[Date Prev][Date Next][Thread Prev][Thread Next][Date Index][Thread Index]

Re: PushbackReader



>Could you tell us a bit about how the generated lexers use PushbackReaders?


The PushbackReader is used by the lexer to push back lookahead characters,
while scanning the input. Why? Because the lexer has to match the "longest"
possible string.

I do like to use Java standard APIs as much as possible. Knowing that I
needed a reader with "push back" capability, I thought that the
PushbackReader reader was exactly what I was looking for.
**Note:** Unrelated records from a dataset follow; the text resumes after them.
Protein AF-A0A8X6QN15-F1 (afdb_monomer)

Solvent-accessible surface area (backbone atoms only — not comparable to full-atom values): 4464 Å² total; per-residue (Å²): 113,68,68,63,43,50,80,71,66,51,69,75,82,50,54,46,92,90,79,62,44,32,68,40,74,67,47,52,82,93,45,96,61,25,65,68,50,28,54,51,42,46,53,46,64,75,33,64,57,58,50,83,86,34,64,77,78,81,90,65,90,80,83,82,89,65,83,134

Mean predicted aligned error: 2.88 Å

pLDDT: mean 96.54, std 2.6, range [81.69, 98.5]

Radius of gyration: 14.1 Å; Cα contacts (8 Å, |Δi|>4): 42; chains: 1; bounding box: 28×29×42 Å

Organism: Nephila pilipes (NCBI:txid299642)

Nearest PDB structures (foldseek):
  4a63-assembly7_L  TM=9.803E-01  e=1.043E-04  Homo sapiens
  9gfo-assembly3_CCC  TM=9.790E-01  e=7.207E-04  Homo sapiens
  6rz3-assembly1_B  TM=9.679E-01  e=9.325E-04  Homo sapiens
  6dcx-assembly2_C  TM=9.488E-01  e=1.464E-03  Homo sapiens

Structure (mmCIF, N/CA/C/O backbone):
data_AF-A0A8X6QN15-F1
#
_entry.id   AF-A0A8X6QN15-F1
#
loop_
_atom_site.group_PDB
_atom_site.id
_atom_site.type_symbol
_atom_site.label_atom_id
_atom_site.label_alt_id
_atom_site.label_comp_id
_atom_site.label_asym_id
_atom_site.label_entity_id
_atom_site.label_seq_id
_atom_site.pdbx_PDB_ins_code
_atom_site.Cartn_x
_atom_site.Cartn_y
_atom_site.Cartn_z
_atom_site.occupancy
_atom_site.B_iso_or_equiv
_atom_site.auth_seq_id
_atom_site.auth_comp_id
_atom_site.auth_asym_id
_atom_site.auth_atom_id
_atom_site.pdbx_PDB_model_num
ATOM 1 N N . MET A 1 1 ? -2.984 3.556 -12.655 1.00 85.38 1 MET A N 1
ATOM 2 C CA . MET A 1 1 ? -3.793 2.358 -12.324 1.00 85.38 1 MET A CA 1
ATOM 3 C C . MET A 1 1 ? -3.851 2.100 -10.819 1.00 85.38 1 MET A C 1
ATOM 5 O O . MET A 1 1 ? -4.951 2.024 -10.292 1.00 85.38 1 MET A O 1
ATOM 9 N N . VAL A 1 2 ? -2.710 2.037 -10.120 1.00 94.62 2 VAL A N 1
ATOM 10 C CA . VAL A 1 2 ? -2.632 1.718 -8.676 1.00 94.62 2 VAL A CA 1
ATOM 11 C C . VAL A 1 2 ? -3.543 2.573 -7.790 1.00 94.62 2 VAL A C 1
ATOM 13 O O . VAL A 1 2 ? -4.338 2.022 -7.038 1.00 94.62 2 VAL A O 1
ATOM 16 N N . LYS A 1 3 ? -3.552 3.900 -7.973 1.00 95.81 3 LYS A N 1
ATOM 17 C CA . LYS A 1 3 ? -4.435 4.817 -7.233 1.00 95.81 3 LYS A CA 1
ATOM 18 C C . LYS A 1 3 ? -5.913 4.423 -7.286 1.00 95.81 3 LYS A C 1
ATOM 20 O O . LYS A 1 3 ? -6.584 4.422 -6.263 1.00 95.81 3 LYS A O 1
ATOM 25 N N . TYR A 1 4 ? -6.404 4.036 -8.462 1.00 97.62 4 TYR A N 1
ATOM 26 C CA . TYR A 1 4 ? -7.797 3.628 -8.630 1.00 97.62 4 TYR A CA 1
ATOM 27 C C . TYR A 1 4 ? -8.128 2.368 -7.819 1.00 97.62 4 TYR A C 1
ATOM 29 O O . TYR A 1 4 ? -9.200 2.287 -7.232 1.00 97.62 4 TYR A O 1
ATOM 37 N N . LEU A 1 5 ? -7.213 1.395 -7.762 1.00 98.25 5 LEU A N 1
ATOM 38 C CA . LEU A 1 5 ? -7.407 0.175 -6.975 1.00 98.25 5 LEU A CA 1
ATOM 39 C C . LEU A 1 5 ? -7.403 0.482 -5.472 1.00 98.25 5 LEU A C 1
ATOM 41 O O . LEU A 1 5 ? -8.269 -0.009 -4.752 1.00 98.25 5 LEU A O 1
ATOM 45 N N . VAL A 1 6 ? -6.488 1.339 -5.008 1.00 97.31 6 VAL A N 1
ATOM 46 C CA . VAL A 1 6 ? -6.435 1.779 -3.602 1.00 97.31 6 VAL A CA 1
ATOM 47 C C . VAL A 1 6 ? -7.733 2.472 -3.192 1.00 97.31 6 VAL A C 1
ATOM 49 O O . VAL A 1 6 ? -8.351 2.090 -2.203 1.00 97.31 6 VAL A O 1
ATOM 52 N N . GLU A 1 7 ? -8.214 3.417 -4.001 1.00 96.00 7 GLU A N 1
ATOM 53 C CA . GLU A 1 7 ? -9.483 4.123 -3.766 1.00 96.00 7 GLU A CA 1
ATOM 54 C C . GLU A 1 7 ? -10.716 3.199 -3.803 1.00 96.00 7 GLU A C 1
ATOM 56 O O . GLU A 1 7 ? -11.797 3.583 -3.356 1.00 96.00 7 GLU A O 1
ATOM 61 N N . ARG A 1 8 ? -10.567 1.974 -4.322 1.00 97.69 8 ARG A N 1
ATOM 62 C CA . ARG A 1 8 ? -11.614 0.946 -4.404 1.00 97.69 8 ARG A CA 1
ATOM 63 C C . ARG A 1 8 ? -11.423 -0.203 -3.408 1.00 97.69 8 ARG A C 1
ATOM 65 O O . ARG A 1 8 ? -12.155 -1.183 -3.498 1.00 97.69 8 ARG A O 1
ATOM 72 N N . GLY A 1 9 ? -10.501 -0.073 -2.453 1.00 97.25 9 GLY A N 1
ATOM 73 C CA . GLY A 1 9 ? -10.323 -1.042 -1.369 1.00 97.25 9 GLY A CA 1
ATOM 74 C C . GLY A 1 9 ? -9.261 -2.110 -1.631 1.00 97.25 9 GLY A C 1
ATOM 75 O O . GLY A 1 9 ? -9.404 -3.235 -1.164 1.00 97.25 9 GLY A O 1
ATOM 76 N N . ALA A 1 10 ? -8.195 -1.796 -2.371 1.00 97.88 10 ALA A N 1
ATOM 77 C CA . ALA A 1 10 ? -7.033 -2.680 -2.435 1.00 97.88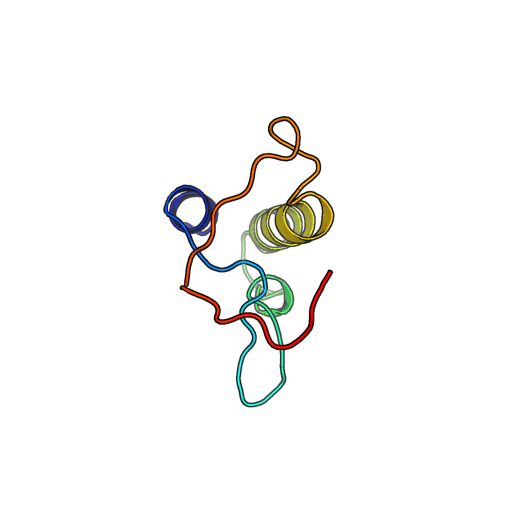 10 ALA A CA 1
ATOM 78 C C . ALA A 1 10 ? -6.342 -2.801 -1.063 1.00 97.88 10 ALA A C 1
ATOM 80 O O . ALA A 1 10 ? -6.156 -1.811 -0.353 1.00 97.88 10 ALA A O 1
ATOM 81 N N . CYS A 1 11 ? -5.922 -4.017 -0.708 1.00 97.88 11 CYS A N 1
ATOM 82 C CA . CYS A 1 11 ? -5.192 -4.283 0.529 1.00 97.88 11 CYS A CA 1
ATOM 83 C C . CYS A 1 11 ? -3.714 -3.895 0.377 1.00 97.88 11 CYS A C 1
ATOM 85 O O . CYS A 1 11 ? -2.941 -4.609 -0.255 1.00 97.88 11 CYS A O 1
ATOM 87 N N . ILE A 1 12 ? -3.329 -2.760 0.963 1.00 97.44 12 ILE A N 1
ATOM 88 C CA . ILE A 1 12 ? -2.002 -2.139 0.791 1.00 97.44 12 ILE A CA 1
ATOM 89 C C . ILE A 1 12 ? -0.856 -2.978 1.372 1.00 97.44 12 ILE A C 1
ATOM 91 O O . ILE A 1 12 ? 0.258 -2.940 0.854 1.00 97.44 12 ILE A O 1
ATOM 95 N N . PHE A 1 13 ? -1.144 -3.756 2.415 1.00 97.69 13 PHE A N 1
ATOM 96 C CA . PHE A 1 13 ? -0.179 -4.616 3.103 1.00 97.69 13 PHE A CA 1
ATOM 97 C C . PHE A 1 13 ? -0.299 -6.093 2.714 1.00 97.69 13 PHE A C 1
ATOM 99 O O . PHE A 1 13 ? 0.290 -6.948 3.371 1.00 97.69 13 PHE A O 1
ATOM 106 N N . ALA A 1 14 ? -1.078 -6.4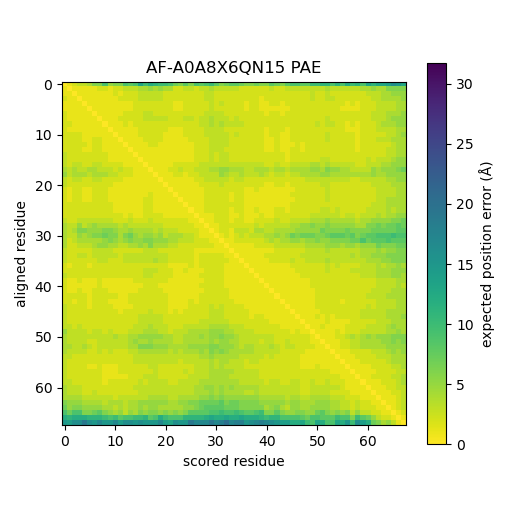23 1.676 1.00 98.19 14 ALA A N 1
ATOM 107 C CA . ALA A 1 14 ? -1.059 -7.777 1.141 1.00 98.19 14 ALA A CA 1
ATOM 108 C C . ALA A 1 14 ? 0.333 -8.079 0.576 1.00 98.19 14 ALA A C 1
ATOM 110 O O . ALA A 1 14 ? 0.891 -7.268 -0.165 1.00 98.19 14 ALA A O 1
ATOM 111 N N . THR A 1 15 ? 0.862 -9.250 0.918 1.00 98.50 15 THR A N 1
ATOM 112 C CA . THR A 1 15 ? 2.163 -9.720 0.450 1.00 98.50 15 THR A CA 1
ATOM 113 C C . THR A 1 15 ? 2.022 -10.953 -0.427 1.00 98.50 15 THR A C 1
ATOM 115 O O . THR A 1 15 ? 1.074 -11.739 -0.314 1.00 98.50 15 THR A O 1
ATOM 118 N N . THR A 1 16 ? 2.977 -11.125 -1.328 1.00 98.31 16 THR A N 1
ATOM 119 C CA . THR A 1 16 ? 3.145 -12.353 -2.101 1.00 98.31 16 THR A CA 1
ATOM 120 C C . THR A 1 16 ? 3.545 -13.522 -1.197 1.00 98.31 16 THR A C 1
ATOM 122 O O . THR A 1 16 ? 4.178 -13.362 -0.155 1.00 98.31 16 THR A O 1
ATOM 125 N N . LEU A 1 17 ? 3.182 -14.744 -1.596 1.00 98.19 17 LEU A N 1
ATOM 126 C CA . LEU A 1 17 ? 3.474 -15.946 -0.801 1.00 98.19 17 LEU A CA 1
ATOM 127 C C . LEU A 1 17 ? 4.935 -16.406 -0.902 1.00 98.19 17 LEU A C 1
ATOM 129 O O . LEU A 1 17 ? 5.418 -17.089 -0.007 1.00 98.19 17 LEU A O 1
ATOM 133 N N . SER A 1 18 ? 5.605 -16.100 -2.011 1.00 98.00 18 SER A N 1
ATOM 134 C CA . SER A 1 18 ? 6.943 -16.604 -2.337 1.00 98.00 18 SER A CA 1
ATOM 135 C C . SER A 1 18 ? 8.065 -15.849 -1.635 1.00 98.00 18 SER A C 1
ATOM 137 O O . SER A 1 18 ? 9.008 -16.457 -1.144 1.00 98.00 18 SER A O 1
ATOM 139 N N . ASP A 1 19 ? 7.968 -14.527 -1.64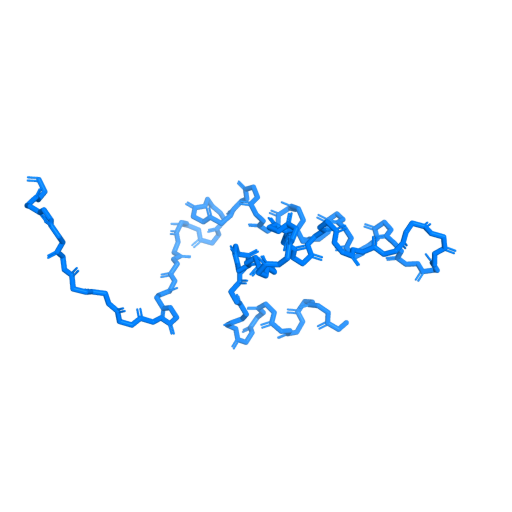8 1.00 97.75 19 ASP A N 1
ATOM 140 C CA . ASP A 1 19 ? 9.024 -13.573 -1.305 1.00 97.75 19 ASP A CA 1
ATOM 141 C C . ASP A 1 19 ? 8.547 -12.517 -0.301 1.00 97.75 19 ASP A C 1
ATOM 143 O O . ASP A 1 19 ? 9.355 -11.737 0.183 1.00 97.75 19 ASP A O 1
ATOM 147 N N . HIS A 1 20 ? 7.268 -12.557 0.092 1.00 97.94 20 HIS A N 1
ATOM 148 C CA . HIS A 1 20 ? 6.683 -11.682 1.110 1.00 97.94 20 HIS A CA 1
ATOM 149 C C . HIS A 1 20 ? 6.755 -10.187 0.786 1.00 97.94 20 HIS A C 1
ATOM 151 O O . HIS A 1 20 ? 6.719 -9.355 1.688 1.00 97.94 20 HIS A O 1
ATOM 157 N N . GLU A 1 21 ? 6.768 -9.858 -0.499 1.00 98.31 21 GLU A N 1
ATOM 158 C CA . GLU A 1 21 ? 6.812 -8.488 -0.989 1.00 98.31 21 GLU A CA 1
ATOM 159 C C . GLU A 1 21 ? 5.400 -7.922 -1.158 1.00 98.31 21 GLU A C 1
ATOM 161 O O . GLU A 1 21 ? 4.459 -8.593 -1.598 1.00 98.31 21 GLU A O 1
ATOM 166 N N . THR A 1 22 ? 5.252 -6.655 -0.800 1.00 98.25 22 THR A N 1
ATOM 167 C CA . THR A 1 22 ? 4.063 -5.840 -1.021 1.00 98.25 22 THR A CA 1
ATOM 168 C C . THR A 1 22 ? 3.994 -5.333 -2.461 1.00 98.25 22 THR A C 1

It turns out that
the PushbackReader class uses a fixed size "pushback" buffer, and that this
size must be passed to the constructor.

Normally, you should not be concerned with this problem. I will fix this in
the next version of SableCC. I will then take a simple Reader as parameter
to the Lexer constructor. I'll also implement an internal variable size
pushback buffer.

----
[Politics break]
----
>I'm writing a grammar for HTML (which pending the boss's approval, I'll
>make freely available).  I'm testing out the lexer, and it seems to work

If it helps, you can tell your boss that you are getting "free" help from
the author of SableCC (that you use for "free" too). Your (and his)
contribution will allow the author to spend his time improving the SableCC
tool, instead of writing grammars.

It will also encourage others to do small contributions. On the long term,
this will pay back the day you will need a grammar for another language and
somebody will already have contributed one to the SableCC community.

----
[Back to technical stuff;-)]
----
>If the pushback reader's buffer is 3000 bytes, it works fine.  If I use a
>2000 byte buffer, however, the lexer will eventually crash with a
>PushbackReader overflow error when it does an "unread".  (See bottom of msg
>for stack trace) Strangely, however, the max token length is well under 800
>bytes.  And at the point where it does crash, it's not working with a
>particularly big token.


That's probably because of the current implementation of lexer states. All
states share the same DFA... In the beginning, I thought it was a good idea,
but it turns out that it's not. I've already fixed that in my personal
SableCC version. I'll release the fix in the next SableCC version (coming
very soon).

The short term solution is to simply give the PushbackReader a big enough
size (3K) :-)

Etienne